(Saved data entries)
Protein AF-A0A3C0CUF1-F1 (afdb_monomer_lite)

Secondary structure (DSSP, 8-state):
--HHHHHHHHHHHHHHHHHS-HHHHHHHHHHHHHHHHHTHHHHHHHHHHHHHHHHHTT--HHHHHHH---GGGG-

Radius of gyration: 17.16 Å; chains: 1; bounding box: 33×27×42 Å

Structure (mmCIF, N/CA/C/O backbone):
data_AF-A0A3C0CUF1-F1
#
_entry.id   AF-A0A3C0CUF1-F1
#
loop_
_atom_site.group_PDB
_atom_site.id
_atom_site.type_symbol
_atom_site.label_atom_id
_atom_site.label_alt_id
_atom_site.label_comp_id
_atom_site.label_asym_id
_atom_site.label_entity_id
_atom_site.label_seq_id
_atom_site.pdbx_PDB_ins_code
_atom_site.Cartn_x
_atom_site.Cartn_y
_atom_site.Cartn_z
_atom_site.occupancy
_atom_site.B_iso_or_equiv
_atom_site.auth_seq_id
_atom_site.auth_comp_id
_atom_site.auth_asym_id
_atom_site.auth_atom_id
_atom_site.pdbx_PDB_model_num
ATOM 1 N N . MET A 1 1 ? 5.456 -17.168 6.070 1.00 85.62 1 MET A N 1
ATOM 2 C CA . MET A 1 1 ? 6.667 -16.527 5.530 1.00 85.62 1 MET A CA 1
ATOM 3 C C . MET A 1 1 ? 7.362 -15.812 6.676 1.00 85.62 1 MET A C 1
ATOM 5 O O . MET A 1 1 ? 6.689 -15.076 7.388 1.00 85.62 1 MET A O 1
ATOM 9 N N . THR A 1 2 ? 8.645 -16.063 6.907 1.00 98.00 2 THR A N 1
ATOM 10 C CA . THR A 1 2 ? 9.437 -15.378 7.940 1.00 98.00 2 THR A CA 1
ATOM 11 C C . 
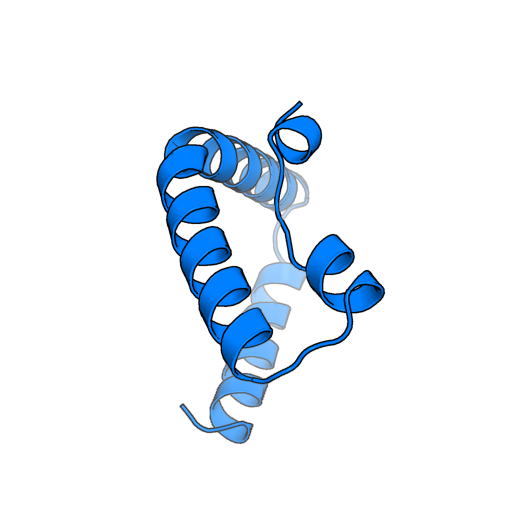THR A 1 2 ? 9.898 -14.003 7.449 1.00 98.00 2 THR A C 1
ATOM 13 O O . THR A 1 2 ? 9.904 -13.723 6.249 1.00 98.00 2 THR A O 1
ATOM 16 N N . VAL A 1 3 ? 10.325 -13.134 8.369 1.00 97.69 3 VAL A N 1
ATOM 17 C CA . VAL A 1 3 ? 10.920 -11.832 8.009 1.00 97.69 3 VAL A CA 1
A
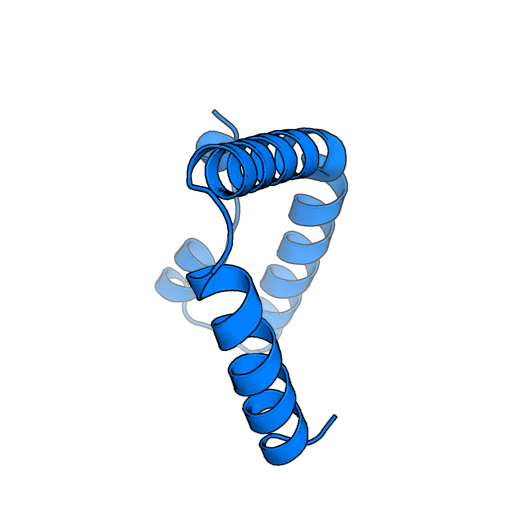TOM 18 C C . VAL A 1 3 ? 12.187 -12.015 7.160 1.00 97.69 3 VAL A C 1
ATOM 20 O O . VAL A 1 3 ? 12.435 -11.238 6.239 1.00 97.69 3 VAL A O 1
ATOM 23 N N . GLU A 1 4 ? 12.962 -13.072 7.415 1.00 98.38 4 GLU A N 1
ATOM 24 C CA . GLU A 1 4 ? 14.138 -13.425 6.615 1.00 98.38 4 GLU A CA 1
ATOM 25 C C . GLU A 1 4 ? 13.757 -13.794 5.173 1.00 98.38 4 GLU A C 1
ATOM 27 O O . GLU A 1 4 ? 14.332 -13.261 4.221 1.00 98.38 4 GLU A O 1
ATOM 32 N N . GLU A 1 5 ? 12.734 -14.635 4.996 1.00 98.38 5 GLU A N 1
ATOM 33 C CA . GLU A 1 5 ? 12.212 -14.999 3.674 1.00 98.38 5 GLU A CA 1
ATOM 34 C C . GLU A 1 5 ? 11.672 -13.773 2.926 1.00 98.38 5 GLU A C 1
ATOM 36 O O . GLU A 1 5 ? 11.937 -13.606 1.733 1.00 98.38 5 GLU A O 1
ATOM 41 N N . MET A 1 6 ? 10.967 -12.871 3.622 1.00 98.31 6 MET A N 1
ATOM 42 C CA . MET A 1 6 ? 10.509 -11.597 3.055 1.00 98.31 6 MET A CA 1
ATOM 43 C C . MET A 1 6 ? 11.681 -10.757 2.553 1.00 98.31 6 MET A C 1
ATOM 45 O O . MET A 1 6 ? 11.649 -10.272 1.421 1.00 98.31 6 MET A O 1
ATOM 49 N N . ALA A 1 7 ? 12.731 -10.607 3.364 1.00 98.31 7 ALA A N 1
ATOM 50 C CA . ALA A 1 7 ? 13.911 -9.830 3.006 1.00 98.31 7 ALA A CA 1
ATOM 51 C C . ALA A 1 7 ? 14.655 -10.437 1.807 1.00 98.31 7 ALA A C 1
ATOM 53 O O . ALA A 1 7 ? 15.064 -9.711 0.892 1.00 98.31 7 ALA A O 1
ATOM 54 N N . TYR A 1 8 ? 14.799 -11.764 1.776 1.00 98.31 8 TYR A N 1
ATOM 55 C CA . TYR A 1 8 ? 15.398 -12.478 0.653 1.00 98.31 8 TYR A CA 1
ATOM 56 C C . TYR A 1 8 ? 14.602 -12.253 -0.640 1.00 98.31 8 TYR A C 1
ATOM 58 O O . TYR A 1 8 ? 15.168 -11.842 -1.661 1.00 98.31 8 TYR A O 1
ATOM 66 N N . ASN A 1 9 ? 13.283 -12.448 -0.588 1.00 98.31 9 ASN A N 1
ATOM 67 C CA . ASN A 1 9 ? 12.394 -12.282 -1.736 1.00 98.31 9 ASN A CA 1
ATOM 68 C C . ASN A 1 9 ? 12.382 -10.835 -2.241 1.00 98.31 9 ASN A C 1
ATOM 70 O O . ASN A 1 9 ? 12.523 -10.607 -3.445 1.00 98.31 9 ASN A O 1
ATOM 74 N N . ALA A 1 10 ? 12.308 -9.856 -1.336 1.00 98.19 10 ALA A N 1
ATOM 75 C CA . ALA A 1 10 ? 12.370 -8.439 -1.677 1.00 98.19 10 ALA A CA 1
ATOM 76 C C . ALA A 1 10 ? 13.697 -8.078 -2.364 1.00 98.19 10 ALA A C 1
ATOM 78 O O . ALA A 1 10 ? 13.695 -7.420 -3.405 1.00 98.19 10 ALA A O 1
ATOM 79 N N . ARG A 1 11 ? 14.839 -8.564 -1.852 1.00 98.38 11 ARG A N 1
ATOM 80 C CA . ARG A 1 11 ? 16.158 -8.325 -2.466 1.00 98.38 11 ARG A CA 1
ATOM 81 C C . ARG A 1 11 ? 16.258 -8.940 -3.860 1.00 98.38 11 ARG A C 1
ATOM 83 O O . ARG A 1 11 ? 16.810 -8.314 -4.767 1.00 98.38 11 ARG A O 1
ATOM 90 N N . LYS A 1 12 ? 15.730 -10.153 -4.045 1.00 98.44 12 LYS A N 1
ATOM 91 C CA . LYS A 1 12 ? 15.698 -10.832 -5.347 1.00 98.44 12 LYS A CA 1
ATOM 92 C C . LYS A 1 12 ? 14.832 -10.067 -6.353 1.00 98.44 12 LYS A C 1
ATOM 94 O O . LYS A 1 12 ? 15.305 -9.779 -7.451 1.00 98.44 12 LYS A O 1
ATOM 99 N N . ALA A 1 13 ? 13.615 -9.686 -5.968 1.00 98.06 13 ALA A N 1
ATOM 100 C CA . ALA A 1 13 ? 12.697 -8.926 -6.816 1.00 98.06 13 ALA A CA 1
ATOM 101 C C . ALA A 1 13 ? 13.227 -7.520 -7.143 1.00 98.06 13 ALA A C 1
ATOM 103 O O . ALA A 1 13 ? 13.124 -7.073 -8.283 1.00 98.06 13 ALA A O 1
ATOM 104 N N . GLY A 1 14 ? 13.868 -6.849 -6.181 1.00 98.19 14 GLY A N 1
ATOM 105 C CA . GLY A 1 14 ? 14.437 -5.513 -6.362 1.00 98.19 14 GLY A CA 1
ATOM 106 C C . GLY A 1 14 ? 15.498 -5.447 -7.463 1.00 98.19 14 GLY A C 1
ATOM 107 O O . GLY A 1 14 ? 15.515 -4.494 -8.238 1.00 98.19 14 GLY A O 1
ATOM 108 N N . ARG A 1 15 ? 16.337 -6.484 -7.607 1.00 97.88 15 ARG A N 1
ATOM 109 C CA . ARG A 1 15 ? 17.311 -6.572 -8.714 1.00 97.88 15 ARG A CA 1
ATOM 110 C C . ARG A 1 15 ? 16.627 -6.627 -10.079 1.00 97.88 15 ARG A C 1
ATOM 112 O O . ARG A 1 15 ? 17.067 -5.954 -11.006 1.00 97.88 15 ARG A O 1
ATOM 119 N N . ILE A 1 16 ? 15.542 -7.395 -10.184 1.00 97.44 16 ILE A N 1
ATOM 120 C CA . ILE A 1 16 ? 1
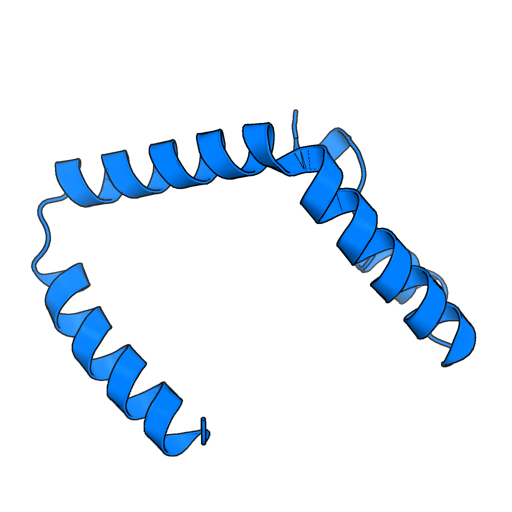4.750 -7.507 -11.415 1.00 97.44 16 ILE A CA 1
ATOM 121 C C . ILE A 1 16 ? 14.101 -6.155 -11.726 1.00 97.44 16 ILE A C 1
ATOM 123 O O . ILE A 1 16 ? 14.279 -5.629 -12.821 1.00 97.44 16 ILE A O 1
ATOM 127 N N . LEU A 1 17 ? 13.424 -5.551 -10.745 1.00 97.06 17 LEU A N 1
ATOM 128 C CA . LEU A 1 17 ? 12.757 -4.256 -10.897 1.00 97.06 17 LEU A CA 1
ATOM 129 C C . LEU A 1 17 ? 13.732 -3.127 -11.276 1.00 97.06 17 LEU A C 1
ATOM 131 O O . LEU A 1 17 ? 13.403 -2.266 -12.098 1.00 97.06 17 LEU A O 1
ATOM 135 N N . GLY A 1 18 ? 14.943 -3.140 -10.712 1.00 97.12 18 GLY A N 1
ATOM 136 C CA . GLY A 1 18 ? 16.004 -2.186 -11.036 1.00 97.12 18 GLY A CA 1
ATOM 137 C C . GLY A 1 18 ? 16.427 -2.252 -12.505 1.00 97.12 18 GLY A C 1
ATOM 138 O O . GLY A 1 18 ? 16.580 -1.211 -13.142 1.00 97.12 18 GLY A O 1
ATOM 139 N N . ALA A 1 19 ? 16.528 -3.463 -13.060 1.00 97.12 19 ALA A N 1
ATOM 140 C CA . ALA A 1 19 ? 16.885 -3.702 -14.458 1.00 97.12 19 ALA A CA 1
ATOM 141 C C . ALA A 1 19 ? 15.717 -3.520 -15.451 1.00 97.12 19 ALA A C 1
ATOM 143 O O . ALA A 1 19 ? 15.943 -3.489 -16.660 1.00 97.12 19 ALA A O 1
ATOM 144 N N . MET A 1 20 ? 14.469 -3.402 -14.981 1.00 97.19 20 MET A N 1
ATOM 145 C CA . MET A 1 20 ? 13.311 -3.251 -15.868 1.00 97.19 20 MET A CA 1
ATOM 146 C C . MET A 1 20 ? 13.337 -1.924 -16.649 1.00 97.19 20 MET A C 1
ATOM 148 O O . MET A 1 20 ? 13.619 -0.870 -16.069 1.00 97.19 20 MET A O 1
ATOM 152 N N . PRO A 1 21 ? 12.934 -1.922 -17.936 1.00 97.94 21 PRO A N 1
ATOM 153 C CA . PRO A 1 21 ? 12.762 -0.691 -18.698 1.00 97.94 21 PRO A CA 1
ATOM 154 C C . PRO A 1 21 ? 11.735 0.251 -18.059 1.00 97.94 21 PRO A C 1
ATOM 156 O O . PRO A 1 21 ? 10.694 -0.187 -17.561 1.00 97.94 21 PRO A O 1
ATOM 159 N N . GLY A 1 22 ? 11.969 1.563 -18.163 1.00 97.19 22 GLY A N 1
ATOM 160 C CA . GLY A 1 22 ? 11.058 2.582 -17.625 1.00 97.19 22 GLY A CA 1
ATOM 161 C C . GLY A 1 22 ? 9.617 2.441 -18.130 1.00 97.19 22 GLY A C 1
ATOM 162 O O . GLY A 1 22 ? 8.684 2.527 -17.338 1.00 97.19 22 GLY A O 1
ATOM 163 N N . LYS A 1 23 ? 9.433 2.110 -19.418 1.00 97.81 23 LYS A N 1
ATOM 164 C CA . LYS A 1 23 ? 8.110 1.863 -20.018 1.00 97.81 23 LYS A CA 1
ATOM 165 C C . LYS A 1 23 ? 7.362 0.705 -19.349 1.00 97.81 23 LYS A C 1
ATOM 167 O O . LYS A 1 23 ? 6.168 0.820 -19.099 1.00 97.81 23 LYS A O 1
ATOM 172 N N . ALA A 1 24 ? 8.059 -0.390 -19.038 1.00 97.56 24 ALA A N 1
ATOM 173 C CA . ALA A 1 24 ? 7.454 -1.544 -18.376 1.00 97.56 24 ALA A CA 1
ATOM 174 C C . ALA A 1 24 ? 7.044 -1.208 -16.934 1.00 97.56 24 ALA A C 1
ATOM 176 O O . ALA A 1 24 ? 5.951 -1.571 -16.507 1.00 97.56 24 ALA A O 1
ATOM 177 N N . ARG A 1 25 ? 7.877 -0.449 -16.206 1.00 97.19 25 ARG A N 1
ATOM 178 C CA . ARG A 1 25 ? 7.540 0.035 -14.856 1.00 97.19 25 ARG A CA 1
ATOM 179 C C . ARG A 1 25 ? 6.330 0.970 -14.864 1.00 97.19 25 ARG A C 1
ATOM 181 O O . ARG A 1 25 ? 5.430 0.796 -14.053 1.00 97.19 25 ARG A O 1
ATOM 188 N N . GLY A 1 26 ? 6.279 1.911 -15.808 1.00 97.81 26 GLY A N 1
ATOM 189 C CA . GLY A 1 26 ? 5.131 2.804 -15.972 1.00 97.81 26 GLY A CA 1
ATOM 190 C C . GLY A 1 26 ? 3.838 2.044 -16.280 1.00 97.81 26 GLY A C 1
ATOM 191 O O . GLY A 1 26 ? 2.817 2.290 -15.646 1.00 97.81 26 GLY A O 1
ATOM 192 N N . ALA A 1 27 ? 3.893 1.063 -17.187 1.00 98.00 27 ALA A N 1
ATOM 193 C CA . ALA A 1 27 ? 2.743 0.215 -17.499 1.00 98.00 27 ALA A CA 1
ATOM 194 C C . ALA A 1 27 ? 2.245 -0.573 -16.275 1.00 98.00 27 ALA A C 1
ATOM 196 O O . ALA A 1 27 ? 1.038 -0.688 -16.080 1.00 98.00 27 ALA A O 1
ATOM 197 N N . ALA A 1 28 ? 3.154 -1.068 -15.428 1.00 97.56 28 ALA A N 1
ATOM 198 C CA . ALA A 1 28 ? 2.786 -1.764 -14.198 1.00 97.56 28 ALA A CA 1
ATOM 199 C C . ALA A 1 28 ? 2.039 -0.850 -13.210 1.00 97.56 28 ALA A C 1
ATOM 201 O O . ALA A 1 28 ? 1.028 -1.268 -12.657 1.00 97.56 28 ALA A O 1
ATOM 202 N N . ILE A 1 29 ? 2.481 0.402 -13.033 1.00 97.62 29 ILE A N 1
ATOM 203 C CA . ILE A 1 29 ? 1.799 1.378 -12.162 1.00 97.62 29 ILE A CA 1
ATOM 204 C C . ILE A 1 29 ? 0.382 1.666 -12.672 1.00 97.62 29 ILE A C 1
ATOM 206 O O . ILE A 1 29 ? -0.571 1.631 -11.898 1.00 97.62 29 ILE A O 1
ATOM 210 N N . LEU A 1 30 ? 0.226 1.900 -13.979 1.00 97.94 30 LEU A N 1
ATOM 211 C CA . LEU A 1 30 ? -1.088 2.153 -14.581 1.00 97.94 30 LEU A CA 1
ATOM 212 C C . LEU A 1 30 ? -2.020 0.940 -14.458 1.00 97.94 30 LEU A C 1
ATOM 214 O O . LEU A 1 30 ? -3.210 1.100 -14.195 1.00 97.94 30 LEU A O 1
ATOM 218 N N . ALA A 1 31 ? -1.483 -0.273 -14.604 1.00 98.19 31 ALA A N 1
ATOM 219 C CA . ALA A 1 31 ? -2.243 -1.497 -14.386 1.00 98.19 31 ALA A CA 1
ATOM 220 C C . ALA A 1 31 ? -2.696 -1.635 -12.924 1.00 98.19 31 ALA A C 1
ATOM 222 O O . ALA A 1 31 ? -3.856 -1.959 -12.689 1.00 98.19 31 ALA A O 1
ATOM 223 N N . MET A 1 32 ? -1.829 -1.334 -11.949 1.00 97.38 32 MET A N 1
ATOM 224 C CA . MET A 1 32 ? -2.198 -1.336 -10.527 1.00 97.38 32 MET A CA 1
ATOM 225 C C . MET A 1 32 ? -3.302 -0.319 -10.225 1.00 97.38 32 MET A C 1
ATOM 227 O O . MET A 1 32 ? -4.256 -0.664 -9.539 1.00 97.38 32 MET A O 1
ATOM 231 N N . ALA A 1 33 ? -3.213 0.899 -10.771 1.00 96.12 33 ALA A N 1
ATOM 232 C CA . ALA A 1 33 ? -4.252 1.917 -10.606 1.00 96.12 33 ALA A CA 1
ATOM 233 C C . ALA A 1 33 ? -5.605 1.436 -11.153 1.00 96.12 33 ALA A C 1
ATOM 235 O O . ALA A 1 33 ? -6.613 1.490 -10.456 1.00 96.12 33 ALA A O 1
ATOM 236 N N . LYS A 1 34 ? -5.614 0.870 -12.367 1.00 96.69 34 LYS A N 1
ATOM 237 C CA . LYS A 1 34 ? -6.822 0.280 -12.955 1.00 96.69 34 LYS A CA 1
ATOM 238 C C . LYS A 1 34 ? -7.392 -0.849 -12.088 1.00 96.69 34 LYS A C 1
ATOM 240 O O . LYS A 1 34 ? -8.596 -0.896 -11.869 1.00 96.69 34 LYS A O 1
ATOM 245 N N . MET A 1 35 ? -6.540 -1.740 -11.582 1.00 97.19 35 MET A N 1
ATOM 246 C CA . MET A 1 35 ? -6.976 -2.842 -10.720 1.00 97.19 35 MET A CA 1
ATOM 247 C C . MET A 1 35 ? -7.557 -2.352 -9.392 1.00 97.19 35 MET A C 1
ATOM 249 O O . MET A 1 35 ? -8.504 -2.956 -8.899 1.00 97.19 35 MET A O 1
ATOM 253 N N . LEU A 1 36 ? -7.008 -1.281 -8.810 1.00 95.62 36 LEU A N 1
ATOM 254 C CA . LEU A 1 36 ? -7.560 -0.677 -7.597 1.00 95.62 36 LEU A CA 1
ATOM 255 
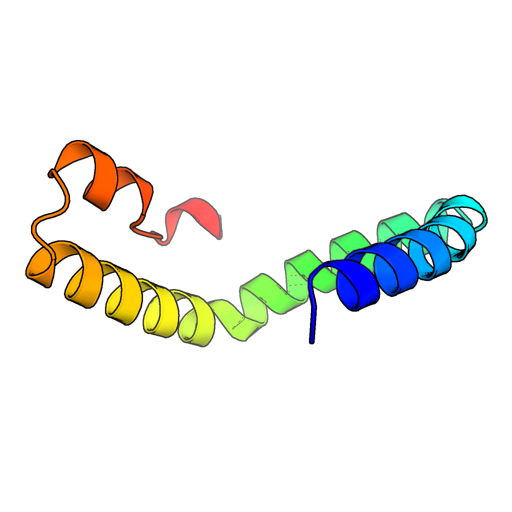C C . LEU A 1 36 ? -8.982 -0.161 -7.836 1.00 95.62 36 LEU A C 1
ATOM 257 O O . LEU A 1 36 ? -9.854 -0.439 -7.019 1.00 95.62 36 LEU A O 1
ATOM 261 N N . GLU A 1 37 ? -9.238 0.492 -8.971 1.00 95.06 37 GLU A N 1
ATOM 262 C CA . GLU A 1 37 ? -10.595 0.916 -9.344 1.00 95.06 37 GLU A CA 1
ATOM 263 C C . GLU A 1 37 ? -11.537 -0.274 -9.560 1.00 95.06 37 GLU A C 1
ATOM 265 O O . GLU A 1 37 ? -12.636 -0.319 -9.008 1.00 95.06 37 GLU A O 1
ATOM 270 N N . GLU A 1 38 ? -11.096 -1.289 -10.307 1.00 96.31 38 GLU A N 1
ATOM 271 C CA . GLU A 1 38 ? -11.887 -2.502 -10.562 1.00 96.31 38 GLU A CA 1
ATOM 272 C C . GLU A 1 38 ? -12.213 -3.282 -9.278 1.00 96.31 38 GLU A C 1
ATOM 274 O O . GLU A 1 38 ? -13.223 -3.982 -9.219 1.00 96.31 38 GLU A O 1
ATOM 279 N N . ARG A 1 39 ? -11.366 -3.171 -8.248 1.00 96.31 39 ARG A N 1
ATOM 280 C CA . ARG A 1 39 ? -11.491 -3.880 -6.964 1.00 96.31 39 ARG A CA 1
ATOM 281 C C . ARG A 1 39 ? -11.866 -2.961 -5.805 1.00 96.31 39 ARG A C 1
ATOM 283 O O . ARG A 1 39 ? -11.722 -3.347 -4.647 1.00 96.31 39 ARG A O 1
ATOM 290 N N . ARG A 1 40 ? -12.393 -1.771 -6.096 1.00 95.75 40 ARG A N 1
ATOM 291 C CA . ARG A 1 40 ? -12.799 -0.773 -5.097 1.00 95.75 40 ARG A CA 1
ATOM 292 C C . ARG A 1 40 ? -13.698 -1.354 -4.009 1.00 95.75 40 ARG A C 1
ATOM 294 O O . ARG A 1 40 ? -13.438 -1.146 -2.828 1.00 95.75 40 ARG A O 1
ATOM 301 N N . ALA A 1 41 ? -14.725 -2.108 -4.403 1.00 95.69 41 ALA A N 1
ATOM 302 C CA . ALA A 1 41 ? -15.664 -2.720 -3.464 1.00 95.69 41 ALA A CA 1
ATOM 303 C C . ALA A 1 41 ? -14.967 -3.702 -2.506 1.00 95.69 41 ALA A C 1
ATOM 305 O O . ALA A 1 41 ? -15.214 -3.654 -1.302 1.00 95.69 41 ALA A O 1
ATOM 306 N N . ASP A 1 42 ? -14.049 -4.525 -3.023 1.00 97.12 42 ASP A N 1
ATOM 307 C CA . ASP A 1 42 ? -13.279 -5.484 -2.223 1.00 97.12 42 ASP A CA 1
ATOM 308 C C . ASP A 1 42 ? -12.402 -4.757 -1.191 1.00 97.12 42 ASP A C 1
ATOM 310 O O . ASP A 1 42 ? -12.380 -5.121 -0.015 1.00 97.12 42 ASP A O 1
ATOM 314 N N . VAL A 1 43 ? -11.704 -3.698 -1.617 1.00 96.56 43 VAL A N 1
ATOM 315 C CA . VAL A 1 43 ? -10.825 -2.899 -0.747 1.00 96.56 43 VAL A CA 1
ATOM 316 C C . VAL A 1 43 ? -11.624 -2.183 0.343 1.00 96.56 43 VAL A C 1
ATOM 318 O O . VAL A 1 43 ? -11.221 -2.198 1.505 1.00 96.56 43 VAL A O 1
ATOM 321 N N . MET A 1 44 ? -12.766 -1.582 -0.002 1.00 96.31 44 MET A N 1
ATOM 322 C CA . MET A 1 44 ? -13.629 -0.906 0.972 1.00 96.31 44 MET A CA 1
ATOM 323 C C . MET A 1 44 ? -14.226 -1.886 1.984 1.00 96.31 44 MET A C 1
ATOM 325 O O . MET A 1 44 ? -14.265 -1.577 3.173 1.00 96.31 44 MET A O 1
ATOM 329 N N . ALA A 1 45 ? -14.657 -3.069 1.538 1.00 97.38 45 ALA A N 1
ATOM 330 C CA . ALA A 1 45 ? -15.184 -4.101 2.425 1.00 97.38 45 ALA A CA 1
ATOM 331 C C . ALA A 1 45 ? -14.115 -4.613 3.405 1.00 97.38 45 ALA A C 1
ATOM 333 O O . ALA A 1 45 ? -14.392 -4.736 4.597 1.00 97.38 45 ALA A O 1
ATOM 334 N N . ALA A 1 46 ? -12.889 -4.850 2.926 1.00 98.25 46 ALA A N 1
ATOM 335 C CA . ALA A 1 46 ? -11.769 -5.242 3.780 1.00 98.25 46 ALA A CA 1
ATOM 336 C C . ALA A 1 46 ? -11.427 -4.152 4.809 1.00 98.25 46 ALA A C 1
ATOM 338 O O . ALA A 1 46 ? -11.346 -4.436 6.001 1.00 98.25 46 ALA A O 1
ATOM 339 N N . ASN A 1 47 ? -11.322 -2.890 4.380 1.00 98.12 47 ASN A N 1
ATOM 340 C CA . ASN A 1 47 ? -11.029 -1.788 5.295 1.00 98.12 47 ASN A CA 1
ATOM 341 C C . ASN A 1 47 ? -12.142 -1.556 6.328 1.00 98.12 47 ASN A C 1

- [Problem details] Could you retype exactly the lines above, starting at the line that contains "ATOM 257 O O" and ending at the line that contains "ATOM 306 N N", and nothing more?

- [Exercise output]
ATOM 257 O O . LEU A 1 36 ? -9.854 -0.439 -7.019 1.00 95.62 36 LEU A O 1
ATOM 261 N N . GLU A 1 37 ? -9.238 0.492 -8.971 1.00 95.06 37 GLU A N 1
ATOM 262 C CA . GLU A 1 37 ? -10.595 0.916 -9.344 1.00 95.06 37 GLU A CA 1
ATOM 263 C C . GLU A 1 37 ? -11.537 -0.274 -9.560 1.00 95.06 37 GLU A C 1
ATOM 265 O O . GLU A 1 37 ? -12.636 -0.319 -9.008 1.00 95.06 37 GLU A O 1
ATOM 270 N N . GLU A 1 38 ? -11.096 -1.289 -10.307 1.00 96.31 38 GLU A N 1
ATOM 271 C CA . GLU A 1 38 ? -11.887 -2.502 -10.562 1.00 96.31 38 GLU A CA 1
ATOM 272 C C . GLU A 1 38 ? -12.213 -3.282 -9.278 1.00 96.31 38 GLU A C 1
ATOM 274 O O . GLU A 1 38 ? -13.223 -3.982 -9.219 1.00 96.31 38 GLU A O 1
ATOM 279 N N . ARG A 1 39 ? -11.366 -3.171 -8.248 1.00 96.31 39 ARG A N 1
ATOM 280 C CA . ARG A 1 39 ? -11.491 -3.880 -6.964 1.00 96.31 39 ARG A CA 1
ATOM 281 C C . ARG A 1 39 ? -11.866 -2.961 -5.805 1.00 96.31 39 ARG A C 1
ATOM 283 O O . ARG A 1 39 ? -11.722 -3.347 -4.647 1.00 96.31 39 ARG A O 1
ATOM 290 N N . ARG A 1 40 ? -12.393 -1.771 -6.096 1.00 95.75 40 ARG A N 1
ATOM 291 C CA . ARG A 1 40 ? -12.799 -0.773 -5.097 1.00 95.75 40 ARG A CA 1
ATOM 292 C C . ARG A 1 40 ? -13.698 -1.354 -4.009 1.00 95.75 40 ARG A C 1
ATOM 294 O O . ARG A 1 40 ? -13.438 -1.146 -2.828 1.00 95.75 40 ARG A O 1
ATOM 301 N N . ALA A 1 41 ? -14.725 -2.108 -4.403 1.00 95.69 41 ALA A N 1
ATOM 302 C CA . ALA A 1 41 ? -15.664 -2.720 -3.464 1.00 95.69 41 ALA A CA 1
ATOM 303 C C . ALA A 1 41 ? -14.967 -3.702 -2.506 1.00 95.69 41 ALA A C 1
ATOM 305 O O . ALA A 1 41 ? -15.214 -3.654 -1.302 1.00 95.69 41 ALA A O 1
ATOM 306 N N . ASP A 1 42 ? -14.049 -4.525 -3.023 1.00 97.12 42 ASP A N 1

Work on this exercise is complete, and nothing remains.